§ What you should do
Once you have located the line containing "ATOM 100 C CA" in the material below, return it exactly along with each line after it through the line containing "ATOM 118 O O".

========

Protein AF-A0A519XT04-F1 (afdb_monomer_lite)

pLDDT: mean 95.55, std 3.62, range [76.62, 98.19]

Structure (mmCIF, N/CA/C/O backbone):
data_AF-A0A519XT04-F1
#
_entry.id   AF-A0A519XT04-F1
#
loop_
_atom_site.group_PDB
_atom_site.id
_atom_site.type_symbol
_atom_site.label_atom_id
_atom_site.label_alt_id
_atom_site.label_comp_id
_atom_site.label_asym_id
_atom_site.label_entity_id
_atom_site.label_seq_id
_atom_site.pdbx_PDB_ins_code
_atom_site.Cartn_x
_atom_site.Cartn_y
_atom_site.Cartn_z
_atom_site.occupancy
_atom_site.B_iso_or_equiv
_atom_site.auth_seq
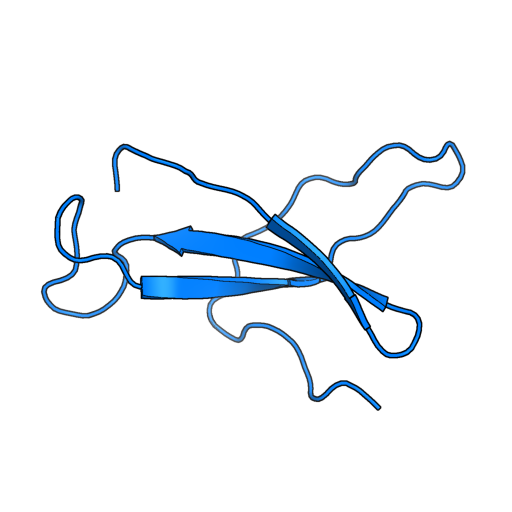_id
_atom_site.auth_comp_id
_atom_site.auth_asym_id
_atom_site.auth_atom_id
_atom_site.pdbx_PDB_model_num
ATOM 1 N N . SER A 1 1 ? 11.450 1.629 -7.089 1.00 76.62 1 SER A N 1
ATOM 2 C CA . SER A 1 1 ? 11.065 3.056 -7.087 1.00 76.62 1 SER A CA 1
ATOM 3 C C . SER A 1 1 ? 11.887 3.749 -6.023 1.00 76.62 1 SER A C 1
ATOM 5 O O . SER A 1 1 ? 11.985 3.192 -4.940 1.00 76.62 1 SER A O 1
ATOM 7 N N . PHE A 1 2 ? 12.459 4.921 -6.304 1.00 85.50 2 PHE A N 1
ATOM 8 C CA . PHE A 1 2 ? 13.155 5.739 -5.293 1.00 85.50 2 PHE A CA 1
ATOM 9 C C . PHE A 1 2 ? 12.222 6.718 -4.555 1.00 85.50 2 PHE A C 1
ATOM 11 O O . PHE A 1 2 ? 12.679 7.494 -3.727 1.00 85.50 2 PHE A O 1
ATOM 18 N N . THR A 1 3 ? 10.923 6.716 -4.872 1.00 92.50 3 THR A N 1
ATOM 19 C CA . THR A 1 3 ? 9.911 7.592 -4.255 1.00 92.50 3 THR A CA 1
ATOM 20 C C . THR A 1 3 ? 8.773 6.773 -3.665 1.00 92.50 3 THR A C 1
ATOM 22 O O . THR A 1 3 ? 8.441 5.714 -4.211 1.00 92.50 3 THR A O 1
ATOM 25 N N . THR A 1 4 ? 8.127 7.329 -2.642 1.00 89.69 4 THR A N 1
ATOM 26 C CA . THR A 1 4 ? 6.869 6.854 -2.053 1.00 89.69 4 THR A CA 1
ATOM 27 C C . THR A 1 4 ? 5.915 8.042 -1.954 1.00 89.69 4 THR A C 1
ATOM 29 O O . THR A 1 4 ? 6.287 9.066 -1.389 1.00 89.69 4 THR A O 1
ATOM 32 N N . HIS A 1 5 ? 4.701 7.914 -2.495 1.00 94.06 5 HIS A N 1
ATOM 33 C CA . HIS A 1 5 ? 3.623 8.897 -2.336 1.00 94.06 5 HIS A CA 1
ATOM 34 C C . HIS A 1 5 ? 2.412 8.188 -1.712 1.00 94.06 5 HIS A C 1
ATOM 36 O O . HIS A 1 5 ? 1.771 7.397 -2.406 1.00 94.06 5 HIS A O 1
ATOM 42 N N . PRO A 1 6 ? 2.149 8.388 -0.410 1.00 95.44 6 PRO A N 1
ATOM 43 C CA . PRO A 1 6 ? 1.092 7.674 0.291 1.00 95.44 6 PRO A CA 1
ATOM 44 C C . PRO A 1 6 ? -0.266 8.376 0.177 1.00 95.44 6 PRO A C 1
ATOM 46 O O . PRO A 1 6 ? -0.344 9.601 0.083 1.00 95.44 6 PRO A O 1
ATOM 49 N N . GLY A 1 7 ? -1.333 7.590 0.280 1.00 97.62 7 GLY A N 1
ATOM 50 C CA . GLY A 1 7 ? -2.690 8.055 0.552 1.00 97.62 7 GLY A CA 1
ATOM 51 C C . GLY A 1 7 ? -3.383 7.102 1.521 1.00 97.62 7 GLY A C 1
ATOM 52 O O . GLY A 1 7 ? -3.163 5.895 1.458 1.00 97.62 7 GLY A O 1
ATOM 53 N N . ILE A 1 8 ? -4.207 7.629 2.423 1.00 97.88 8 ILE A N 1
ATOM 54 C CA . ILE A 1 8 ? -5.033 6.825 3.331 1.00 97.88 8 ILE A CA 1
ATOM 55 C C . ILE A 1 8 ? -6.491 7.150 3.042 1.00 97.88 8 ILE A C 1
ATOM 57 O O . ILE A 1 8 ? -6.843 8.323 2.910 1.00 97.88 8 ILE A O 1
ATOM 61 N N . ALA A 1 9 ? -7.323 6.119 2.932 1.00 97.62 9 ALA A N 1
ATOM 62 C CA . ALA A 1 9 ? -8.764 6.286 2.815 1.00 97.62 9 ALA A CA 1
ATOM 63 C C . ALA A 1 9 ? -9.505 5.224 3.625 1.00 97.62 9 ALA A C 1
ATOM 65 O O . ALA A 1 9 ? -9.137 4.046 3.608 1.00 97.62 9 ALA A O 1
ATOM 66 N N . ASP A 1 10 ? -10.585 5.650 4.270 1.00 97.56 10 ASP A N 1
ATOM 67 C CA . ASP A 1 10 ? -11.524 4.762 4.937 1.00 97.56 10 ASP A CA 1
ATOM 68 C C . ASP A 1 10 ? -12.633 4.364 3.967 1.00 97.56 10 ASP A C 1
ATOM 70 O O . ASP A 1 10 ? -13.254 5.204 3.312 1.00 97.56 10 ASP A O 1
ATOM 74 N N . TYR A 1 11 ? -12.892 3.064 3.864 1.00 97.06 11 TYR A N 1
ATOM 75 C CA . TYR A 1 11 ? -13.930 2.527 2.997 1.00 97.06 11 TYR A CA 1
ATOM 76 C C . TYR A 1 11 ? -14.546 1.274 3.620 1.00 97.06 11 TYR A C 1
ATOM 78 O O . TYR A 1 11 ? -13.846 0.336 3.994 1.00 97.06 11 TYR A O 1
ATOM 86 N N . LYS A 1 12 ? -15.879 1.251 3.744 1.00 96.50 12 LYS A N 1
ATOM 87 C CA . LYS A 1 12 ? -16.631 0.116 4.314 1.00 96.50 12 LYS A CA 1
ATOM 88 C C . LYS A 1 12 ? -16.087 -0.364 5.674 1.00 96.50 12 LYS A C 1
ATOM 90 O O . LYS A 1 12 ? -15.879 -1.551 5.899 1.00 96.50 12 LYS A O 1
ATOM 95 N N . GLY A 1 13 ? -15.818 0.580 6.578 1.00 95.38 13 GLY A N 1
ATOM 96 C CA . GLY A 1 13 ? -15.379 0.283 7.948 1.00 95.38 13 GLY A CA 1
ATOM 97 C C . GLY A 1 13 ? -13.939 -0.223 8.084 1.00 95.38 13 GLY A C 1
ATOM 98 O O . GLY A 1 13 ? -13.565 -0.680 9.161 1.00 95.38 13 GLY A O 1
ATOM 99 N N . LYS A 1 14 ? -13.132 -0.147 7.021 1.00 96.31 14 LYS A N 1
ATOM 100 C CA . LYS A 1 14 ? -11.699 -0.462 7.032 1.00 96.31 14 LYS A CA 1
ATOM 101 C C . LYS A 1 14 ? -10.889 0.711 6.498 1.00 96.31 14 LYS A C 1
ATOM 103 O O . LYS A 1 14 ? -11.370 1.441 5.632 1.00 96.31 14 LYS A O 1
ATOM 108 N N . SER A 1 15 ? -9.653 0.833 6.963 1.00 97.19 15 SER A N 1
ATOM 109 C CA . SER A 1 15 ? -8.694 1.818 6.467 1.00 97.19 15 SER A CA 1
ATOM 110 C C . SER A 1 15 ? -7.736 1.163 5.480 1.00 97.19 15 SER A C 1
ATOM 112 O O . SER A 1 15 ? -7.264 0.045 5.692 1.00 97.19 15 SER A O 1
ATOM 114 N N . TYR A 1 16 ? -7.429 1.864 4.394 1.00 97.56 16 TYR A N 1
ATOM 115 C CA . TYR A 1 16 ? -6.571 1.367 3.323 1.00 97.56 16 TYR A CA 1
ATOM 116 C C . TYR A 1 16 ? -5.416 2.322 3.082 1.00 97.56 16 TYR A C 1
ATOM 118 O O . TYR A 1 16 ? -5.606 3.537 3.013 1.00 97.56 16 TYR A O 1
ATOM 126 N N . PHE A 1 17 ? -4.225 1.756 2.915 1.00 97.88 17 PHE A N 1
ATOM 127 C CA . PHE A 1 17 ? -3.025 2.486 2.549 1.00 97.88 17 PHE A CA 1
ATOM 128 C C . PHE A 1 17 ? -2.741 2.293 1.061 1.00 97.88 17 PHE A C 1
ATOM 130 O O . PHE A 1 17 ? -2.395 1.202 0.605 1.00 97.88 17 PHE A O 1
ATOM 137 N N . PHE A 1 18 ? -2.879 3.375 0.307 1.00 98.00 18 PHE A N 1
ATOM 138 C CA . PHE A 1 18 ? -2.540 3.453 -1.103 1.00 98.00 18 PHE A CA 1
ATOM 139 C C . PHE A 1 18 ? -1.116 3.967 -1.264 1.00 98.00 18 PHE A C 1
ATOM 141 O O . PHE A 1 18 ? -0.699 4.926 -0.613 1.00 98.00 18 PHE A O 1
ATOM 148 N N . TYR A 1 19 ? -0.372 3.338 -2.164 1.00 97.12 19 TYR A N 1
ATOM 149 C CA . TYR A 1 19 ? 0.992 3.730 -2.492 1.00 97.12 19 TYR A CA 1
ATOM 150 C C . TYR A 1 19 ? 1.323 3.344 -3.934 1.00 97.12 19 TYR A C 1
ATOM 152 O O . TYR A 1 19 ? 0.482 2.826 -4.669 1.00 97.12 19 TYR A O 1
ATOM 160 N N . HIS A 1 20 ? 2.564 3.588 -4.353 1.00 97.19 20 HIS A N 1
ATOM 161 C CA . HIS A 1 20 ? 3.084 3.074 -5.615 1.00 97.19 20 HIS A CA 1
ATOM 162 C C . HIS A 1 20 ? 4.385 2.305 -5.414 1.00 97.19 20 HIS A C 1
ATOM 164 O O . HIS A 1 20 ? 5.190 2.620 -4.535 1.00 97.19 20 HIS A O 1
ATOM 170 N N . ASN A 1 21 ? 4.655 1.352 -6.299 1.00 95.50 21 ASN A N 1
ATOM 171 C CA . ASN A 1 21 ? 5.990 0.788 -6.467 1.00 95.50 21 ASN A CA 1
ATOM 172 C C . ASN A 1 21 ? 6.303 0.579 -7.961 1.00 95.50 21 ASN A C 1
ATOM 174 O O . ASN A 1 21 ? 5.606 1.101 -8.829 1.00 95.50 21 ASN A O 1
ATOM 178 N N . GLY A 1 22 ? 7.413 -0.095 -8.268 1.00 96.06 22 GLY A N 1
ATOM 179 C CA . GLY A 1 22 ? 7.822 -0.415 -9.642 1.00 96.06 22 GLY A CA 1
ATOM 180 C C . GLY A 1 22 ? 7.994 -1.916 -9.857 1.00 96.06 22 GLY A C 1
ATOM 181 O O . GLY A 1 22 ? 8.920 -2.299 -10.558 1.00 96.06 22 GLY A O 1
ATOM 182 N N . ALA A 1 23 ? 7.192 -2.745 -9.179 1.00 95.38 23 ALA A N 1
ATOM 183 C CA . ALA A 1 23 ? 7.388 -4.196 -9.127 1.00 95.38 23 ALA A CA 1
ATOM 184 C C . ALA A 1 23 ? 6.854 -4.954 -10.356 1.00 95.38 23 ALA A C 1
ATOM 186 O O . ALA A 1 23 ? 7.225 -6.106 -10.566 1.00 95.38 23 ALA A O 1
ATOM 187 N N . LEU A 1 24 ? 5.988 -4.334 -11.168 1.00 95.56 24 LEU A N 1
ATOM 188 C CA . LEU A 1 24 ? 5.506 -4.947 -12.408 1.00 95.56 24 LEU A CA 1
ATOM 189 C C . LEU A 1 24 ? 6.642 -5.131 -13.432 1.00 95.56 24 LEU A C 1
ATOM 191 O O . LEU A 1 24 ? 7.634 -4.397 -13.387 1.00 95.56 24 LEU A O 1
ATOM 195 N N . PRO A 1 25 ? 6.498 -6.056 -14.402 1.00 97.31 25 PRO A N 1
ATOM 196 C CA . PRO A 1 25 ? 7.448 -6.188 -15.502 1.00 97.31 25 PRO A CA 1
ATOM 197 C C . PRO A 1 25 ? 7.681 -4.849 -16.208 1.00 97.31 25 PRO A C 1
ATOM 199 O O . PRO A 1 25 ? 6.736 -4.117 -16.501 1.00 97.31 25 PRO A O 1
ATOM 202 N N . THR A 1 26 ? 8.944 -4.523 -16.495 1.00 96.56 26 THR A N 1
ATOM 203 C CA . THR A 1 26 ? 9.388 -3.214 -17.030 1.00 96.56 26 THR A CA 1
ATOM 204 C C . THR A 1 26 ? 9.146 -2.013 -16.100 1.00 96.56 26 THR A C 1
ATOM 206 O O . THR A 1 26 ? 9.291 -0.863 -16.525 1.00 96.56 26 THR A O 1
ATOM 209 N N . GLY A 1 27 ? 8.758 -2.258 -14.848 1.00 96.31 27 GLY A N 1
ATOM 210 C CA . GLY A 1 27 ? 8.528 -1.240 -13.833 1.00 96.31 27 GLY A CA 1
ATOM 211 C C . GLY A 1 27 ? 9.821 -0.605 -13.320 1.00 96.31 27 GLY A C 1
ATOM 212 O O . GLY A 1 27 ? 10.921 -1.131 -13.476 1.00 96.31 27 GLY A O 1
ATOM 213 N N . GLY A 1 28 ? 9.693 0.574 -12.715 1.00 95.69 28 GLY A N 1
ATOM 214 C CA . GLY A 1 28 ? 10.832 1.335 -12.212 1.00 95.69 28 GLY A CA 1
ATOM 215 C C . GLY A 1 28 ? 10.432 2.710 -11.691 1.00 95.69 28 GLY A C 1
ATOM 216 O O . GLY A 1 28 ? 9.254 3.021 -11.540 1.00 95.69 28 GLY A O 1
ATOM 217 N N . SER A 1 29 ? 11.413 3.567 -11.415 1.00 94.44 29 SER A N 1
ATOM 218 C CA . SER A 1 29 ? 11.164 4.895 -10.826 1.00 94.44 29 SER A CA 1
ATOM 219 C C . SER A 1 29 ? 10.327 5.827 -11.714 1.00 94.44 29 SER A C 1
ATOM 221 O O . SER A 1 29 ? 9.585 6.650 -11.187 1.00 94.44 29 SER A O 1
ATOM 223 N N . TYR A 1 30 ? 10.371 5.642 -13.036 1.00 95.12 30 TYR A N 1
ATOM 224 C CA . TYR A 1 30 ? 9.575 6.400 -14.015 1.00 95.12 30 TYR A CA 1
ATOM 225 C C . TYR A 1 30 ? 8.394 5.606 -14.593 1.00 95.12 30 TYR A C 1
ATOM 227 O O . TYR A 1 30 ? 7.649 6.111 -15.424 1.00 95.12 30 TYR A O 1
ATOM 235 N N . ARG A 1 31 ? 8.219 4.354 -14.157 1.00 96.25 31 ARG A N 1
ATOM 236 C CA . ARG A 1 31 ? 7.191 3.414 -14.629 1.00 96.25 31 ARG A CA 1
ATOM 237 C C . ARG A 1 31 ? 6.605 2.711 -13.410 1.00 96.25 31 ARG A C 1
ATOM 239 O O . ARG A 1 31 ? 6.992 1.595 -13.072 1.00 96.25 31 ARG A O 1
ATOM 246 N N . ARG A 1 32 ? 5.772 3.448 -12.680 1.00 97.06 32 ARG A N 1
ATOM 247 C CA . ARG A 1 32 ? 5.220 3.036 -11.384 1.00 97.06 32 ARG A CA 1
ATOM 248 C C . ARG A 1 32 ? 3.805 2.496 -11.543 1.00 97.06 32 ARG A C 1
ATOM 250 O O . ARG A 1 32 ? 3.137 2.774 -12.537 1.00 97.06 32 ARG A O 1
ATOM 257 N N . SER A 1 33 ? 3.351 1.763 -10.540 1.00 97.12 33 SER A N 1
ATOM 258 C CA . SER A 1 33 ? 2.013 1.178 -10.486 1.00 97.12 33 SER A CA 1
ATOM 259 C C . SER A 1 33 ? 1.436 1.354 -9.090 1.00 97.12 33 SER A C 1
ATOM 261 O O . SER A 1 33 ? 2.182 1.307 -8.111 1.00 97.12 33 SER A O 1
ATOM 263 N N . ILE A 1 34 ? 0.127 1.599 -9.016 1.00 97.44 34 ILE A N 1
ATOM 264 C CA . ILE A 1 34 ? -0.588 1.762 -7.749 1.00 97.44 34 ILE A CA 1
ATOM 265 C C . ILE A 1 34 ? -0.732 0.407 -7.061 1.00 97.44 34 ILE A C 1
ATOM 267 O O . ILE A 1 34 ? -0.965 -0.615 -7.706 1.00 97.44 34 ILE A O 1
ATOM 271 N N . CYS A 1 35 ? -0.603 0.432 -5.743 1.00 97.50 35 CYS A N 1
ATOM 272 C CA . CYS A 1 35 ? -0.785 -0.693 -4.846 1.00 97.50 35 CYS A CA 1
ATOM 273 C C . CYS A 1 35 ? -1.693 -0.268 -3.687 1.00 97.50 35 CYS A C 1
ATOM 275 O O . CYS A 1 35 ? -1.816 0.924 -3.385 1.00 97.50 35 CYS A O 1
ATOM 277 N N . VAL A 1 36 ? -2.316 -1.248 -3.038 1.00 97.81 36 VAL A N 1
ATOM 278 C CA . VAL A 1 36 ? -3.144 -1.034 -1.853 1.00 97.81 36 VAL A CA 1
ATOM 279 C C . VAL A 1
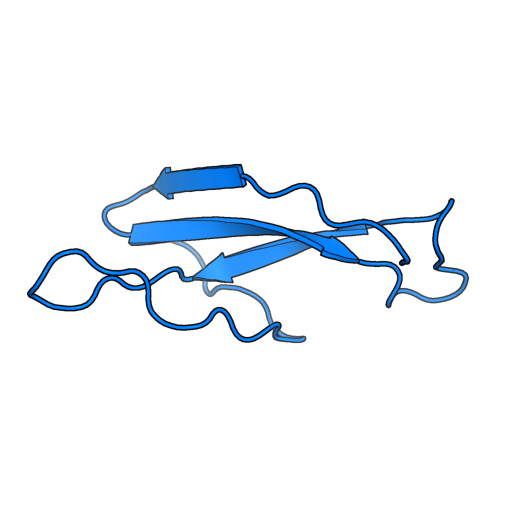 36 ? -2.975 -2.201 -0.891 1.00 97.81 36 VAL A C 1
ATOM 281 O O . VAL A 1 36 ? -3.058 -3.358 -1.301 1.00 97.81 36 VAL A O 1
ATOM 284 N N . ASP A 1 37 ? -2.775 -1.875 0.380 1.00 97.69 37 ASP A N 1
ATOM 285 C CA . ASP A 1 37 ? -2.779 -2.820 1.494 1.00 97.69 37 ASP A CA 1
ATOM 286 C C . ASP A 1 37 ? -3.659 -2.276 2.632 1.00 97.69 37 ASP A C 1
ATOM 288 O O . ASP A 1 37 ? -3.923 -1.073 2.723 1.00 97.69 37 ASP A O 1
ATOM 292 N N . GLU A 1 38 ? -4.169 -3.168 3.482 1.00 96.25 38 GLU A N 1
ATOM 293 C CA . GLU A 1 38 ? -5.000 -2.783 4.629 1.00 96.25 38 GLU A CA 1
ATOM 294 C C . GLU A 1 38 ? -4.140 -2.083 5.691 1.00 96.25 38 GLU A C 1
ATOM 296 O O . GLU A 1 38 ? -3.068 -2.564 6.064 1.00 96.25 38 GLU A O 1
ATOM 301 N N . LEU A 1 39 ? -4.624 -0.945 6.189 1.00 96.75 39 LEU A N 1
ATOM 302 C CA . LEU A 1 39 ? -4.015 -0.210 7.288 1.00 96.75 39 LEU A CA 1
ATOM 303 C C . LEU A 1 39 ? -4.730 -0.575 8.585 1.00 96.75 39 LEU A C 1
ATOM 305 O O . LEU A 1 39 ? -5.956 -0.576 8.661 1.00 96.75 39 LEU A O 1
ATOM 309 N N . GLN A 1 40 ? -3.950 -0.847 9.626 1.00 96.88 40 GLN A N 1
ATOM 310 C CA . GLN A 1 40 ? -4.473 -1.145 10.952 1.00 96.88 40 GLN A CA 1
ATOM 311 C C . GLN A 1 40 ? -3.901 -0.177 11.978 1.00 96.88 40 GLN A C 1
ATOM 313 O O . GLN A 1 40 ? -2.693 0.072 12.013 1.00 96.88 40 GLN A O 1
ATOM 318 N N . TYR A 1 41 ? -4.777 0.314 12.846 1.00 96.81 41 TYR A N 1
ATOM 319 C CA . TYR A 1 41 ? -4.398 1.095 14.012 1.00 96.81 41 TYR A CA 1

========

§ Task answer
ATOM 100 C CA . LYS A 1 14 ? -11.699 -0.462 7.032 1.00 96.31 14 LYS A CA 1
ATOM 101 C C . LYS A 1 14 ? -10.889 0.711 6.498 1.00 96.31 14 LYS A C 1
ATOM 103 O O . LYS A 1 14 ? -11.370 1.441 5.632 1.00 96.31 14 LYS A O 1
ATOM 108 N N . SER A 1 15 ? -9.653 0.833 6.963 1.00 97.19 15 SER A N 1
ATOM 109 C CA . SER A 1 15 ? -8.694 1.818 6.467 1.00 97.19 15 SER A CA 1
ATOM 110 C C . SER A 1 15 ? -7.736 1.163 5.480 1.00 97.19 15 SER A C 1
ATOM 112 O O . SER A 1 15 ? -7.264 0.045 5.692 1.00 97.19 15 SER A O 1
ATOM 114 N N . TYR A 1 16 ? -7.429 1.864 4.394 1.00 97.56 16 TYR A N 1
ATOM 115 C CA . TYR A 1 16 ? -6.571 1.367 3.323 1.00 97.56 16 TYR A CA 1
ATOM 116 C C . TYR A 1 16 ? -5.416 2.322 3.082 1.00 97.56 16 TYR A C 1
ATOM 118 O O . TYR A 1 16 ? -5.606 3.537 3.013 1.00 97.56 16 TYR A O 1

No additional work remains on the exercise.